WHAT YOU ARE ASKED TO DO: Somewhere below is a line with "ATOM 45 C CA" and, later, a line with "ATOM 93 O O"; repeat those two lines and all the lines between them, exactly as they are.

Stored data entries

# # # #

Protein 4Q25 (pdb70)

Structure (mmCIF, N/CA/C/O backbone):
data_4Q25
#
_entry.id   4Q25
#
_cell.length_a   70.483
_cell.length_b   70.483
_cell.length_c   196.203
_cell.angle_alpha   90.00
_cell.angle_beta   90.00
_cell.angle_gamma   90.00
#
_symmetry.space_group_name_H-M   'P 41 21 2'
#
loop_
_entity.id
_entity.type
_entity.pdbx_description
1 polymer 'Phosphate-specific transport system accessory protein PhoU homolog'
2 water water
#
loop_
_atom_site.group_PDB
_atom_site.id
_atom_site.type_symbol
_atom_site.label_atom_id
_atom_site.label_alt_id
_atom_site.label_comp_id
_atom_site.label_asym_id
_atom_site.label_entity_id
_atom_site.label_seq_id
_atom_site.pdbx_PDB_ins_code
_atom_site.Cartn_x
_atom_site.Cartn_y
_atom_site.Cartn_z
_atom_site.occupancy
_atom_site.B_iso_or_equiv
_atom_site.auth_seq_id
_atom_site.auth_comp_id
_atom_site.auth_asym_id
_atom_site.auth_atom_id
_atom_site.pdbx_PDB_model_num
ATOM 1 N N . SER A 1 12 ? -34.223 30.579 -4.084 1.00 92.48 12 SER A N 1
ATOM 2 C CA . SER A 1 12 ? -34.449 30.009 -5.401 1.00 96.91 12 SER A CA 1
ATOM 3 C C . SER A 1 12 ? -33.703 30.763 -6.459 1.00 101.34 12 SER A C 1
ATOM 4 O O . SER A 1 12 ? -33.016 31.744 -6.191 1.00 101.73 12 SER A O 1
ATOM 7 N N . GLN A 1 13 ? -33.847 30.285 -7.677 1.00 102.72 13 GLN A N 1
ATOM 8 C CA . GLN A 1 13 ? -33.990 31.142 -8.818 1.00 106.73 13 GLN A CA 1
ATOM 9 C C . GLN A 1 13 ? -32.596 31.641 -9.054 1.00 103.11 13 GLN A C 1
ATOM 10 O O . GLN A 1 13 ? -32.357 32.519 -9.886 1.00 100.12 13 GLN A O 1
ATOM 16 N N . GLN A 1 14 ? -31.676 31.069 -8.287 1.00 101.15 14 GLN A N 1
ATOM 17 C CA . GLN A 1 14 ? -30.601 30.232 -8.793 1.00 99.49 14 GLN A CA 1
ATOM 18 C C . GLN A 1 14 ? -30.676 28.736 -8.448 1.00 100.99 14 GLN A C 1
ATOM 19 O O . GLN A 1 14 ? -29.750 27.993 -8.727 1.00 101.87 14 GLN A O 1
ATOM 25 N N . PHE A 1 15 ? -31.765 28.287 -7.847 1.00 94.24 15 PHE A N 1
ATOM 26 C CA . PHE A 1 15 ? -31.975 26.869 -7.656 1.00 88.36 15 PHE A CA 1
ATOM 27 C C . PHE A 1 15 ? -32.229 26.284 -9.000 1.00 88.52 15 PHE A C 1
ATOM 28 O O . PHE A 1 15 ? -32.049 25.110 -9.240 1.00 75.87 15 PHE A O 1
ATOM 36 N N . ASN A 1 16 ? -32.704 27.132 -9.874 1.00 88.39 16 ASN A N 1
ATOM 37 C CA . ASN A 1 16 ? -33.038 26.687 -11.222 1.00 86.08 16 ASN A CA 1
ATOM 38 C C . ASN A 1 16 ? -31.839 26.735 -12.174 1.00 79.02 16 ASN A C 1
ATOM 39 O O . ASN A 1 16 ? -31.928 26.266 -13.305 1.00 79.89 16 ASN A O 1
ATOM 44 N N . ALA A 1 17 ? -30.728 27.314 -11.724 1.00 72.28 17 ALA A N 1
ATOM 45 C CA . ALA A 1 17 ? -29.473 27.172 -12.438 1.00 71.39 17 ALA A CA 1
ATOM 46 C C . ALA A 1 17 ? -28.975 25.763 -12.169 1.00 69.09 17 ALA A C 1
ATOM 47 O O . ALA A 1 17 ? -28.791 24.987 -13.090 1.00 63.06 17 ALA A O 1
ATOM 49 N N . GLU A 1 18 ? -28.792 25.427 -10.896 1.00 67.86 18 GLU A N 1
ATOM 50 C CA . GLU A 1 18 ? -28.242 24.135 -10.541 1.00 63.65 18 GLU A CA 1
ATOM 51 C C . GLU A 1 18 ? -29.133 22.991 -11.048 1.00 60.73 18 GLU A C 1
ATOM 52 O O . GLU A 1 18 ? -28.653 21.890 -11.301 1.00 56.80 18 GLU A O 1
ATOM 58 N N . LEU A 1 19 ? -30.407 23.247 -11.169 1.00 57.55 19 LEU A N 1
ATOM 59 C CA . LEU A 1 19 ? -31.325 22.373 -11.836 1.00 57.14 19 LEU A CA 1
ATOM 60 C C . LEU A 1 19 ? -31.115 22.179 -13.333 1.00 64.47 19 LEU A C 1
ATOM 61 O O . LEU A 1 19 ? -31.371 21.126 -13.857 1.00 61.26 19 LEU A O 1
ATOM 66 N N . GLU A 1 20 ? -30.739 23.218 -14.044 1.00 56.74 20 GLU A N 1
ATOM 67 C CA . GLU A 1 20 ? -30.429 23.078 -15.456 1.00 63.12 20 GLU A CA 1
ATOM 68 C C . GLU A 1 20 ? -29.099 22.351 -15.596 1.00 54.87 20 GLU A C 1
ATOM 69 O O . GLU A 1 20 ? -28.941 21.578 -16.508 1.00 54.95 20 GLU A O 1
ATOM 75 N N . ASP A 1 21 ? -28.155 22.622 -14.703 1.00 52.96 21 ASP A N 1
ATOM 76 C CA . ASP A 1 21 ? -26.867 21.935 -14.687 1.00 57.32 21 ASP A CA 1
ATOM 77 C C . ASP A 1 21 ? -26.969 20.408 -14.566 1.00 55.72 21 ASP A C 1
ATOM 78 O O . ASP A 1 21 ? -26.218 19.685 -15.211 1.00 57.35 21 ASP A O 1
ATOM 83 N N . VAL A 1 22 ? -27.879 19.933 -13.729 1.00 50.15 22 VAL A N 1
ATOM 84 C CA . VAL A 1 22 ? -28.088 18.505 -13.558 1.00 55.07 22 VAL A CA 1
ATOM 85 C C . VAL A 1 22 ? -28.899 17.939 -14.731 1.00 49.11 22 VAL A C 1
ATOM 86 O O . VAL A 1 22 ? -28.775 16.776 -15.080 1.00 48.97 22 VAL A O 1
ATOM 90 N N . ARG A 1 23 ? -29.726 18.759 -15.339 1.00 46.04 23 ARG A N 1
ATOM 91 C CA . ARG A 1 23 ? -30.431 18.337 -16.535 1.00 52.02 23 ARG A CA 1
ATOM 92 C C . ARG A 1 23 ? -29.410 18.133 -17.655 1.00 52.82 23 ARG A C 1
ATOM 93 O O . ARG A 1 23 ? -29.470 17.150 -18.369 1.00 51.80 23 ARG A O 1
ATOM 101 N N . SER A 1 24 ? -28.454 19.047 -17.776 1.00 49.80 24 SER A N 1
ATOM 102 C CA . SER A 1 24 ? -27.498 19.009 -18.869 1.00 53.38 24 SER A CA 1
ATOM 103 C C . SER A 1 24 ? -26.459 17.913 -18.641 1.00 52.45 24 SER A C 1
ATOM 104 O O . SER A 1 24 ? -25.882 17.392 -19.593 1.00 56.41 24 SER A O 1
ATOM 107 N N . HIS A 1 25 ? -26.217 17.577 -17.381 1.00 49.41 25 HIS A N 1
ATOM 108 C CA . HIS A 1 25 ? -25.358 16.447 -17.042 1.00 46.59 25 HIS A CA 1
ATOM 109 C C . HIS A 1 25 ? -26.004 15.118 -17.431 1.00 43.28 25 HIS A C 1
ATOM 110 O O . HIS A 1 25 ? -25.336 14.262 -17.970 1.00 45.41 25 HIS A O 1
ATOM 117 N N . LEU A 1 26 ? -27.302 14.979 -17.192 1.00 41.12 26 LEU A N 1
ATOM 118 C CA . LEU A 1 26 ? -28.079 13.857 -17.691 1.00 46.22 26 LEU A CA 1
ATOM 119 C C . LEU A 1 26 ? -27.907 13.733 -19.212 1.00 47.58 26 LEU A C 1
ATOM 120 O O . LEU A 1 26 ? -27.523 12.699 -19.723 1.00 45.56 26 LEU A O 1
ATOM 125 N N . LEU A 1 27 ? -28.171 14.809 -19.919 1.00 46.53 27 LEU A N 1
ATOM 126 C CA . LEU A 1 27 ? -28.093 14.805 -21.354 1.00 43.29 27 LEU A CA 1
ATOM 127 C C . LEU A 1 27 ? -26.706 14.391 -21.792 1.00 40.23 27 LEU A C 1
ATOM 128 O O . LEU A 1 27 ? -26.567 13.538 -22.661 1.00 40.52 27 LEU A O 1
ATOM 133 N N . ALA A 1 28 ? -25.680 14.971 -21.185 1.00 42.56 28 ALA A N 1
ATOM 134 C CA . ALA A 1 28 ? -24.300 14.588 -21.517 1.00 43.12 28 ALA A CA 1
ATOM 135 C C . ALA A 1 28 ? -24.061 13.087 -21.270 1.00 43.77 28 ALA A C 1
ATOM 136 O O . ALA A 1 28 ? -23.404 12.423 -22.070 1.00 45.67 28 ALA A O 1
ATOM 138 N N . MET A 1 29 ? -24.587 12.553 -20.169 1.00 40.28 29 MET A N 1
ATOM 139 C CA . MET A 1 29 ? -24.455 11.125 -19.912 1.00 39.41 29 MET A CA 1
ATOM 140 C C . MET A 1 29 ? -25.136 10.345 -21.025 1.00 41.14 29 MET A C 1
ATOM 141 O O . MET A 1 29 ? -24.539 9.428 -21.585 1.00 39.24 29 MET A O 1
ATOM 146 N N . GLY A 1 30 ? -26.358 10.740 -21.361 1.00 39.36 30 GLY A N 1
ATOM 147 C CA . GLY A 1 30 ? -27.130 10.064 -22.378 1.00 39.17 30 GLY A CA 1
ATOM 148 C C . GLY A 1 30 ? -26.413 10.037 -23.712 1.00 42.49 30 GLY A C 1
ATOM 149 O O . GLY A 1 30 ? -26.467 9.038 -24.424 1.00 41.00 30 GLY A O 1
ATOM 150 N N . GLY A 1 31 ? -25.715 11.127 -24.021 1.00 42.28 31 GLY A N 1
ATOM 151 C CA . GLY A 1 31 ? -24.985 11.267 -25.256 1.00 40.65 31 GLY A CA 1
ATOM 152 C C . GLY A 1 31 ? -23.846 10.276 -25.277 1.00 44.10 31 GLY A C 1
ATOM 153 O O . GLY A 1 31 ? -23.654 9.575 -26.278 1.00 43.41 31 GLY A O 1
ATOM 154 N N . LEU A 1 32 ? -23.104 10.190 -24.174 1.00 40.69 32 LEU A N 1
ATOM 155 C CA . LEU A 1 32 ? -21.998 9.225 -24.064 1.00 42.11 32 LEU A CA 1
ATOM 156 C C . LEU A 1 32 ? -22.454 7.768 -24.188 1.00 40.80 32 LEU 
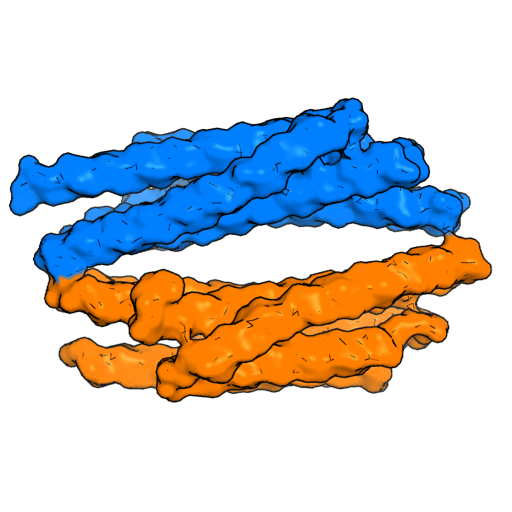A C 1
ATOM 157 O O . LEU A 1 32 ? -21.818 6.933 -24.808 1.00 40.05 32 LEU A O 1
ATOM 162 N N . VAL A 1 33 ? -23.613 7.486 -23.640 1.00 40.69 33 VAL A N 1
ATOM 163 C CA . VAL A 1 33 ? -24.175 6.142 -23.642 1.00 39.23 33 VAL A CA 1
ATOM 164 C C . VAL A 1 33 ? -24.702 5.753 -25.037 1.00 41.92 33 VAL A C 1
ATOM 165 O O . VAL A 1 33 ? -24.597 4.588 -25.468 1.00 40.53 33 VAL A O 1
ATOM 169 N N . GLU A 1 34 ? -25.278 6.733 -25.721 1.00 35.58 34 GLU A N 1
ATOM 170 C CA . GLU A 1 34 ? -25.812 6.548 -27.044 1.00 37.13 34 GLU A CA 1
ATOM 171 C C . GLU A 1 34 ? -24.673 6.259 -28.022 1.00 35.27 34 GLU A C 1
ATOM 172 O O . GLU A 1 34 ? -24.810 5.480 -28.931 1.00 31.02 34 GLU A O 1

# # # #

RESULT FOR THIS EXERCISE:
ATOM 45 C CA . ALA A 1 17 ? -29.473 27.172 -12.438 1.00 71.39 17 ALA A CA 1
ATOM 46 C C . ALA A 1 17 ? -28.975 25.763 -12.169 1.00 69.09 17 ALA A C 1
ATOM 47 O O . ALA A 1 17 ? -28.791 24.987 -13.090 1.00 63.06 17 ALA A O 1
ATOM 49 N N . GLU A 1 18 ? -28.792 25.427 -10.896 1.00 67.86 18 GLU A N 1
ATOM 50 C CA . GLU A 1 18 ? -28.242 24.135 -10.541 1.00 63.65 18 GLU A CA 1
ATOM 51 C C . GLU A 1 18 ? -29.133 22.991 -11.048 1.00 60.73 18 GLU A C 1
ATOM 52 O O . GLU A 1 18 ? -28.653 21.890 -11.301 1.00 56.80 18 GLU A O 1
ATOM 58 N N . LEU A 1 19 ? -30.407 23.247 -11.169 1.00 57.55 19 LEU A N 1
ATOM 59 C CA . LEU A 1 19 ? -31.325 22.373 -11.836 1.00 57.14 19 LEU A CA 1
ATOM 60 C C . LEU A 1 19 ? -31.115 22.179 -13.333 1.00 64.47 19 LEU A C 1
ATOM 61 O O . LEU A 1 19 ? -31.371 21.126 -13.857 1.00 61.26 19 LEU A O 1
ATOM 66 N N . GLU A 1 20 ? -30.739 23.218 -14.044 1.00 56.74 20 GLU A N 1
ATOM 67 C CA . GLU A 1 20 ? -30.429 23.078 -15.456 1.00 63.12 20 GLU A CA 1
ATOM 68 C C . GLU A 1 20 ? -29.099 22.351 -15.596 1.00 54.87 20 GLU A C 1
ATOM 69 O O . GLU A 1 20 ? -28.941 21.578 -16.508 1.00 54.95 20 GLU A O 1
ATOM 75 N N . ASP A 1 21 ? -28.155 22.622 -14.703 1.00 52.96 21 ASP A N 1
ATOM 76 C CA . ASP A 1 21 ? -26.867 21.935 -14.687 1.00 57.32 21 ASP A CA 1
ATOM 77 C C . ASP A 1 21 ? -26.969 20.408 -14.566 1.00 55.72 21 ASP A C 1
ATOM 78 O O . ASP A 1 21 ? -26.218 19.685 -15.211 1.00 57.35 21 ASP A O 1
ATOM 83 N N . VAL A 1 22 ? -27.879 19.933 -13.729 1.00 50.15 22 VAL A N 1
ATOM 84 C CA . VAL A 1 22 ? -28.088 18.505 -13.558 1.00 55.07 22 VAL A CA 1
ATOM 85 C C . VAL A 1 22 ? -28.899 17.939 -14.731 1.00 49.11 22 VAL A C 1
ATOM 86 O O . VAL A 1 22 ? -28.775 16.776 -15.080 1.00 48.97 22 VAL A O 1
ATOM 90 N N . ARG A 1 23 ? -29.726 18.759 -15.339 1.00 46.04 23 ARG A N 1
ATOM 91 C CA . ARG A 1 23 ? -30.431 18.337 -16.535 1.00 52.02 23 ARG A CA 1
ATOM 92 C C . ARG A 1 23 ? -29.410 18.133 -17.655 1.00 52.82 23 ARG A C 1
ATOM 93 O O . ARG A 1 23 ? -29.470 17.150 -18.369 1.00 51.80 23 ARG A O 1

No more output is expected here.